A CSVT file (with the same prefix as the CSV file, but a csvt suffix) specifying the data types of the columns is also created, with the following content:

"String", "Real", "Real", "Real", "Real", "Real", "Real", "Real", "Real", "Real", "Real"

Warning

The method involves a lot of computation and will therefore take a very long time for data sets that are not extremely small. The running time will increase with the number of steps.

Implementation

The heavy work is performed in the background using a worker thread. Most of the computation is performed in the worker thread using QGIS processing algorithms (Buffer, Union, Clip, Difference, Multipart to singleparts and Statistics by categories).
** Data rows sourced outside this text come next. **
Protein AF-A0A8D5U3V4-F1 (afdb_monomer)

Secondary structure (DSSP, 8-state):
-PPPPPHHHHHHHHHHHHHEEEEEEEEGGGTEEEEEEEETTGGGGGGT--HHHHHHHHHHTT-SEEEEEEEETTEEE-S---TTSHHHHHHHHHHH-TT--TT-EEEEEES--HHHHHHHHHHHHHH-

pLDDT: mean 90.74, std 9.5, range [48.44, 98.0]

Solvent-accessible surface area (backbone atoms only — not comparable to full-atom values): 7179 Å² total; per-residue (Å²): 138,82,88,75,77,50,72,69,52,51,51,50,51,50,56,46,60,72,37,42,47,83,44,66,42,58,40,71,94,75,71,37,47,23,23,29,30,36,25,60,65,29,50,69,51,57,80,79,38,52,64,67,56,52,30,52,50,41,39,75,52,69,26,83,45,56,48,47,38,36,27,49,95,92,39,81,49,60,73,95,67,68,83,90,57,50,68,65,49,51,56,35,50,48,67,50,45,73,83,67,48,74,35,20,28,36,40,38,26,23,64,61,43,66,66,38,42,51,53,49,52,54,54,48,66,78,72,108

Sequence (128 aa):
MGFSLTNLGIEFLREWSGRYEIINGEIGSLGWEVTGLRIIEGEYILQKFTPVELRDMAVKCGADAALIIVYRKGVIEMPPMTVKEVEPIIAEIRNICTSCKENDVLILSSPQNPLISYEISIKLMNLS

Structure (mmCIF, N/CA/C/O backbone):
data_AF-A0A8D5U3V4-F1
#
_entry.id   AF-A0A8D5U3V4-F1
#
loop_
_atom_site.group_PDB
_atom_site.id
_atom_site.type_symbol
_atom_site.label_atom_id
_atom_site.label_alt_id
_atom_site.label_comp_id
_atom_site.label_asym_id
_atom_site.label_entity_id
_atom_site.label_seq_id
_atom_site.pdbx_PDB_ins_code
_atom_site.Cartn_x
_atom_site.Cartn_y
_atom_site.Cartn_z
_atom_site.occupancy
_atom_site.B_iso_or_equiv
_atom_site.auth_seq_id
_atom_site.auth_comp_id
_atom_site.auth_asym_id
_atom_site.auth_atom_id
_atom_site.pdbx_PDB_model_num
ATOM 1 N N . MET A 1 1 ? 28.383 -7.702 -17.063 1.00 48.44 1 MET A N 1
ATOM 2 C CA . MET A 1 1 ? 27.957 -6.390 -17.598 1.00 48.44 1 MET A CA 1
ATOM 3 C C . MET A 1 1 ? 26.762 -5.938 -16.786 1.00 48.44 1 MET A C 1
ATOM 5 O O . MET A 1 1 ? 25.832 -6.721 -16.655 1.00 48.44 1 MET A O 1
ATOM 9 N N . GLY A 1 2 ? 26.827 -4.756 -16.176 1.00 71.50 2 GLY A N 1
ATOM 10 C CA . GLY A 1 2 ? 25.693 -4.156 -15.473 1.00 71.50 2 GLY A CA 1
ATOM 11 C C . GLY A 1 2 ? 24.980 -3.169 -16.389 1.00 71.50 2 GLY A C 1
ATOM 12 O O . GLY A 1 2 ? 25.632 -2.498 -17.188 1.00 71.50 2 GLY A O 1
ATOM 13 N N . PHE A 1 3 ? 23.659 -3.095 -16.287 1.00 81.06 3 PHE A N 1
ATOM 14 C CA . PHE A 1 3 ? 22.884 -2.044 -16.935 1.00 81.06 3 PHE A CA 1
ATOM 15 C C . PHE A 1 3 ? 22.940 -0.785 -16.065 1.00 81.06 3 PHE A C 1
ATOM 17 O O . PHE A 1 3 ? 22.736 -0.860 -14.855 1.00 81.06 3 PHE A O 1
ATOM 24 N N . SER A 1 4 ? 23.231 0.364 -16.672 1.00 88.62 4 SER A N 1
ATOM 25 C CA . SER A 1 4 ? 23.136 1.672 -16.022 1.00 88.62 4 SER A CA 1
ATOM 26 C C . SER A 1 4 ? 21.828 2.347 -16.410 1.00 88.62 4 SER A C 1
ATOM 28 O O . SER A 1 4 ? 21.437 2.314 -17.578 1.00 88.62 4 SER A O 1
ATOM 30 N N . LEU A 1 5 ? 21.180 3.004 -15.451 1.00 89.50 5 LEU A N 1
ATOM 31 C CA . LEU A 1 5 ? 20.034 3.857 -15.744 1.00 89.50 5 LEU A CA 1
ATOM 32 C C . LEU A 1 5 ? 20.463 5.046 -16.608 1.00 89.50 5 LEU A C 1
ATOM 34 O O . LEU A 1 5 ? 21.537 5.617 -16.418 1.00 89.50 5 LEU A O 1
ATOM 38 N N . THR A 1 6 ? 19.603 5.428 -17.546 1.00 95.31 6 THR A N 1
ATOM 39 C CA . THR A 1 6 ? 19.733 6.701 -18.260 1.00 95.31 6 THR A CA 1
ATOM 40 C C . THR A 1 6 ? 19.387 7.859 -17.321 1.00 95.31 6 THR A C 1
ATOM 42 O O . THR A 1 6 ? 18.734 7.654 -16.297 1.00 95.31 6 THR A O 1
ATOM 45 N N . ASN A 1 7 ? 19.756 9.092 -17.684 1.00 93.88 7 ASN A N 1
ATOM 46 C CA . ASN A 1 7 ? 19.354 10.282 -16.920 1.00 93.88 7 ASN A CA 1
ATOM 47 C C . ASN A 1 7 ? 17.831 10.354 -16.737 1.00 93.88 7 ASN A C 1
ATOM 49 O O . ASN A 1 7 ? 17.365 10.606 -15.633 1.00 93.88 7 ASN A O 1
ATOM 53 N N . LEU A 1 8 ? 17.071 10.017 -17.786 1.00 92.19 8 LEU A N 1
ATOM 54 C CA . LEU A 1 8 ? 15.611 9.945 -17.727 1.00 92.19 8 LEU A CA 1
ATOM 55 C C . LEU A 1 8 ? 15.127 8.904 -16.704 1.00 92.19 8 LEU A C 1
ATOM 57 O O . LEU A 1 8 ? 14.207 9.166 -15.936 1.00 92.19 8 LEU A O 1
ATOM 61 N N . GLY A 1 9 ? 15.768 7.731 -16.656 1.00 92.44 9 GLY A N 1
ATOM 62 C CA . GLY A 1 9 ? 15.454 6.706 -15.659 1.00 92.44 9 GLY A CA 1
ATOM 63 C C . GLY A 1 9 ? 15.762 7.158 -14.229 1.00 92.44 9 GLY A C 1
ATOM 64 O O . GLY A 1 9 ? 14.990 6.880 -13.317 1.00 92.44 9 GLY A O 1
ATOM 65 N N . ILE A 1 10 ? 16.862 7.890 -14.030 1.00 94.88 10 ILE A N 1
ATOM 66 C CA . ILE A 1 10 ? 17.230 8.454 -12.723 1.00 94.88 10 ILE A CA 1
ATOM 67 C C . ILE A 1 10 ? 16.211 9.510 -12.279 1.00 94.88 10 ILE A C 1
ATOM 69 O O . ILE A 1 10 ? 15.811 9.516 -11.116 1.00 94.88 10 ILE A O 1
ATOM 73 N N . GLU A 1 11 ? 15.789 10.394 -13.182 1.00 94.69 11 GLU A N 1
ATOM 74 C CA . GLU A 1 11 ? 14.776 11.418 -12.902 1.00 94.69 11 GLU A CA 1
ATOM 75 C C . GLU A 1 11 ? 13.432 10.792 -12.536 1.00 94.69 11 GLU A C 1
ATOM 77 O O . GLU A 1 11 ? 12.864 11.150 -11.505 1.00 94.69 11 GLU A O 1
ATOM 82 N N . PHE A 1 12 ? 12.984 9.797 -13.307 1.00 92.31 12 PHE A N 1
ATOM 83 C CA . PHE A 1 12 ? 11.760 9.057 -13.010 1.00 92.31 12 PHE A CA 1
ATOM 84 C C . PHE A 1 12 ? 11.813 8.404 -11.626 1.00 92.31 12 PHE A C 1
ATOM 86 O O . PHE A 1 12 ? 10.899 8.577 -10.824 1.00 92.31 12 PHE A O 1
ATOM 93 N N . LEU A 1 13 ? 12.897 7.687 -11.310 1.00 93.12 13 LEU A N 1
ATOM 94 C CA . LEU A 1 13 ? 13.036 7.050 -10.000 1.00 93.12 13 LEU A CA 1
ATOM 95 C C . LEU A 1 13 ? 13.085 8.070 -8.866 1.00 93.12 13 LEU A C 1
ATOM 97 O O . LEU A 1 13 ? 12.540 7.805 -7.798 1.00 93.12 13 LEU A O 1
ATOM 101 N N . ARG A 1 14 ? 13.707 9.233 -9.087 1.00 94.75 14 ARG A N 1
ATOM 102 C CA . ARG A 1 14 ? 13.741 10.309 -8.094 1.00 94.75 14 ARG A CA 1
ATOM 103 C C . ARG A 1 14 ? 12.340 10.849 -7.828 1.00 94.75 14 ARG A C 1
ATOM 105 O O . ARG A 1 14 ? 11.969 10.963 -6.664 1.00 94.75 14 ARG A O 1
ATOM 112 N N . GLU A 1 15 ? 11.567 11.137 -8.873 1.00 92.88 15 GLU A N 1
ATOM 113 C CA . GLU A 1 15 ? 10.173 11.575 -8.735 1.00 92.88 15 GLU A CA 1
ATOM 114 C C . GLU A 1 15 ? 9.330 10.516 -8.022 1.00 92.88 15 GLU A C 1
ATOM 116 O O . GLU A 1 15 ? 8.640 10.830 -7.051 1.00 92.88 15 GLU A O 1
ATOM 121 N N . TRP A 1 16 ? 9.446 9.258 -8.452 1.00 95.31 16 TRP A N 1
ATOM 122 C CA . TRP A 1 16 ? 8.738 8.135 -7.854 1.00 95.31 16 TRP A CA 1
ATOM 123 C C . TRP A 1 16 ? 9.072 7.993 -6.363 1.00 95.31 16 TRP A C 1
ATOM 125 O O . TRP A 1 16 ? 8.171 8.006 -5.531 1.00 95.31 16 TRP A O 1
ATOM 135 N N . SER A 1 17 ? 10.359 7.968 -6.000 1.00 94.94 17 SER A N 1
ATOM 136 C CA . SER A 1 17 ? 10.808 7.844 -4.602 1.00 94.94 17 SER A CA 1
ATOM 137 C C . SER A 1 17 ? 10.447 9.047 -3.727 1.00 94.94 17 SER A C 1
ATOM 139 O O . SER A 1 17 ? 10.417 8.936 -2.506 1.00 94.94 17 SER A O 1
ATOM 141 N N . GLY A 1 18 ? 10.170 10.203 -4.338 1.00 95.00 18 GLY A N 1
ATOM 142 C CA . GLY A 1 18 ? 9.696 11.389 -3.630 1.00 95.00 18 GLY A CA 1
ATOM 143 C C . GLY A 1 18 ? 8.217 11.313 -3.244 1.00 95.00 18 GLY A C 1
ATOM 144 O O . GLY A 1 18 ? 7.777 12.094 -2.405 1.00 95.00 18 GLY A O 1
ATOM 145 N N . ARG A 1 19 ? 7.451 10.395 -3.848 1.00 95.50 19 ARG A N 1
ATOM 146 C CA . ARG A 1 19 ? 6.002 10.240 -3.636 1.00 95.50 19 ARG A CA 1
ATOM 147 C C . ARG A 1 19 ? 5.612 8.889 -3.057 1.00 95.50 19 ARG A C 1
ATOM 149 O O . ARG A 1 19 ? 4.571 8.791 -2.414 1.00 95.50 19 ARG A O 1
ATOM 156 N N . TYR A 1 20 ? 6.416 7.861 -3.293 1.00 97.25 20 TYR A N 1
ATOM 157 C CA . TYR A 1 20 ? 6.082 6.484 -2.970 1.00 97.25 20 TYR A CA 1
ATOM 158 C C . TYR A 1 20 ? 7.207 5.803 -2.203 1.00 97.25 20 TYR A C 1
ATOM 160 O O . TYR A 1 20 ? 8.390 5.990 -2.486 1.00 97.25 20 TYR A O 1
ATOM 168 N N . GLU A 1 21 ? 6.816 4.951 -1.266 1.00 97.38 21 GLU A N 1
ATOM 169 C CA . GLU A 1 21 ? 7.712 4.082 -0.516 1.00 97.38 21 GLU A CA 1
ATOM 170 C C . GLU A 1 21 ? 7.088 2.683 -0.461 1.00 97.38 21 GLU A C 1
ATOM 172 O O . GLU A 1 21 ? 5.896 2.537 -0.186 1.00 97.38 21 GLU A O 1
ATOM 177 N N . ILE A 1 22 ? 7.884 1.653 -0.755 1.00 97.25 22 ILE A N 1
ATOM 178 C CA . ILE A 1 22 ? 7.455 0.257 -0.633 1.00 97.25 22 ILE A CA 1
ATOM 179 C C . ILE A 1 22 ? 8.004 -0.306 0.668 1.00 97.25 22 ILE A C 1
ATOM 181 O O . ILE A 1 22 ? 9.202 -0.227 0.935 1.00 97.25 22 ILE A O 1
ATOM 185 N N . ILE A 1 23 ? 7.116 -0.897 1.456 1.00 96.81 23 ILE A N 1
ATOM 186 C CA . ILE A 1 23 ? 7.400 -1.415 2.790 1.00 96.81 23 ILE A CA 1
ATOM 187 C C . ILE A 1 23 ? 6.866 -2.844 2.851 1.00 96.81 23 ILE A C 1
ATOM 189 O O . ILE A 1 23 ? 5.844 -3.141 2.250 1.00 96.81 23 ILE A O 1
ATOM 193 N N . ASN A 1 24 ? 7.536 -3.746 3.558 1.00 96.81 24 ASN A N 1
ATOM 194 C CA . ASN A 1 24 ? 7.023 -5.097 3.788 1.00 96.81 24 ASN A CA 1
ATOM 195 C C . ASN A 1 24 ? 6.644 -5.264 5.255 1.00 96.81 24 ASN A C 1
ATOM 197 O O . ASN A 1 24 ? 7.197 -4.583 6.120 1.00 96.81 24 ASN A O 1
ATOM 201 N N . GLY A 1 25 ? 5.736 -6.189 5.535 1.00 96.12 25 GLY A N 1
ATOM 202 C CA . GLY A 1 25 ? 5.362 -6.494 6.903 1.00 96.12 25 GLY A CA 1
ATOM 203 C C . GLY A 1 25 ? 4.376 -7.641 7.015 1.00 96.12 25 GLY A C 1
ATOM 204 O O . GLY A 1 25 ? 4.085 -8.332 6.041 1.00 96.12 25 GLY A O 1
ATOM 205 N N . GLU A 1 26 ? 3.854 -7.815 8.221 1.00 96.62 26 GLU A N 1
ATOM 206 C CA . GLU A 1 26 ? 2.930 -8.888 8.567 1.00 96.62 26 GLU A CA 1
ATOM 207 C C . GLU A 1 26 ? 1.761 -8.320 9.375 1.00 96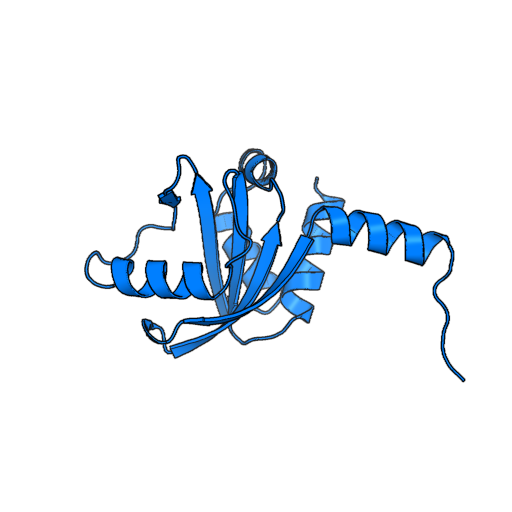.62 26 GLU A C 1
ATOM 209 O O . GLU A 1 26 ? 1.961 -7.538 10.308 1.00 96.62 26 GLU A O 1
ATOM 214 N N . ILE A 1 27 ? 0.541 -8.721 9.018 1.00 94.12 27 ILE A N 1
ATOM 215 C CA . ILE A 1 27 ? -0.672 -8.493 9.808 1.00 94.12 27 ILE A CA 1
ATOM 216 C C . ILE A 1 27 ? -1.045 -9.840 10.425 1.00 94.12 27 ILE A C 1
ATOM 218 O O . ILE A 1 27 ? -1.834 -10.604 9.860 1.00 94.12 27 ILE A O 1
ATOM 222 N N . GLY A 1 28 ? -0.420 -10.160 11.559 1.00 92.25 28 GLY A N 1
ATOM 223 C CA . GLY A 1 28 ? -0.539 -11.465 12.213 1.00 92.25 28 GLY A CA 1
ATOM 224 C C . GLY A 1 28 ? -1.977 -11.793 12.614 1.00 92.25 28 GLY A C 1
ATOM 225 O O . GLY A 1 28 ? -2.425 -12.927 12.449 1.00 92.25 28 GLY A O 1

The main (left) progress bar is updated each time a main step (buffer size) has been completed, and the second (right) progress bar reports the progress of the individual processing algorithms (there are eight substeps for each buffer size). The current algorithm/substep is indicated in the area between the progress bars: “prep”, “inpb (1/8)”, “refb (2/8)”, “clip (3/8)”, “diff (4/8)”, “union1 (5/8)”, “union2 (6/8)”, “tosingle (7/8)” and “stat (8/8)”.

Versions

The current version is 1.1.0.

  • 1.1.0
    • Set the minimum number of steps to 2 (#1)

  • 1.0.1
    • Eliminated the superfluous “BOS” submenu under the Vector menu

    • Documentation update

    • Code cleaning (PEP 8)

  • 1.0: First official version.

Citation

Would you like to cite / reference this plugin?

Tveite, H. (2020). The QGIS BOS Plugin. <URL: http://plugins.qgis.org/plugins/BOS/>.

Bibtex:

@misc{tveitebos,
  author = {Håvard Tveite},
  title = {The {QGIS} {BOS} Plugin},
  howpublished = {\url{http://plugins.qgis.org/plugins/BOS/}},
  year = {2020}
}

References

Tveite1999

Tveite, H. and Langaas S., 1999. An accuracy assessment method for geographical line data sets based on buffering. International Journal of Geographical Information Science, 13, pp. 27-47.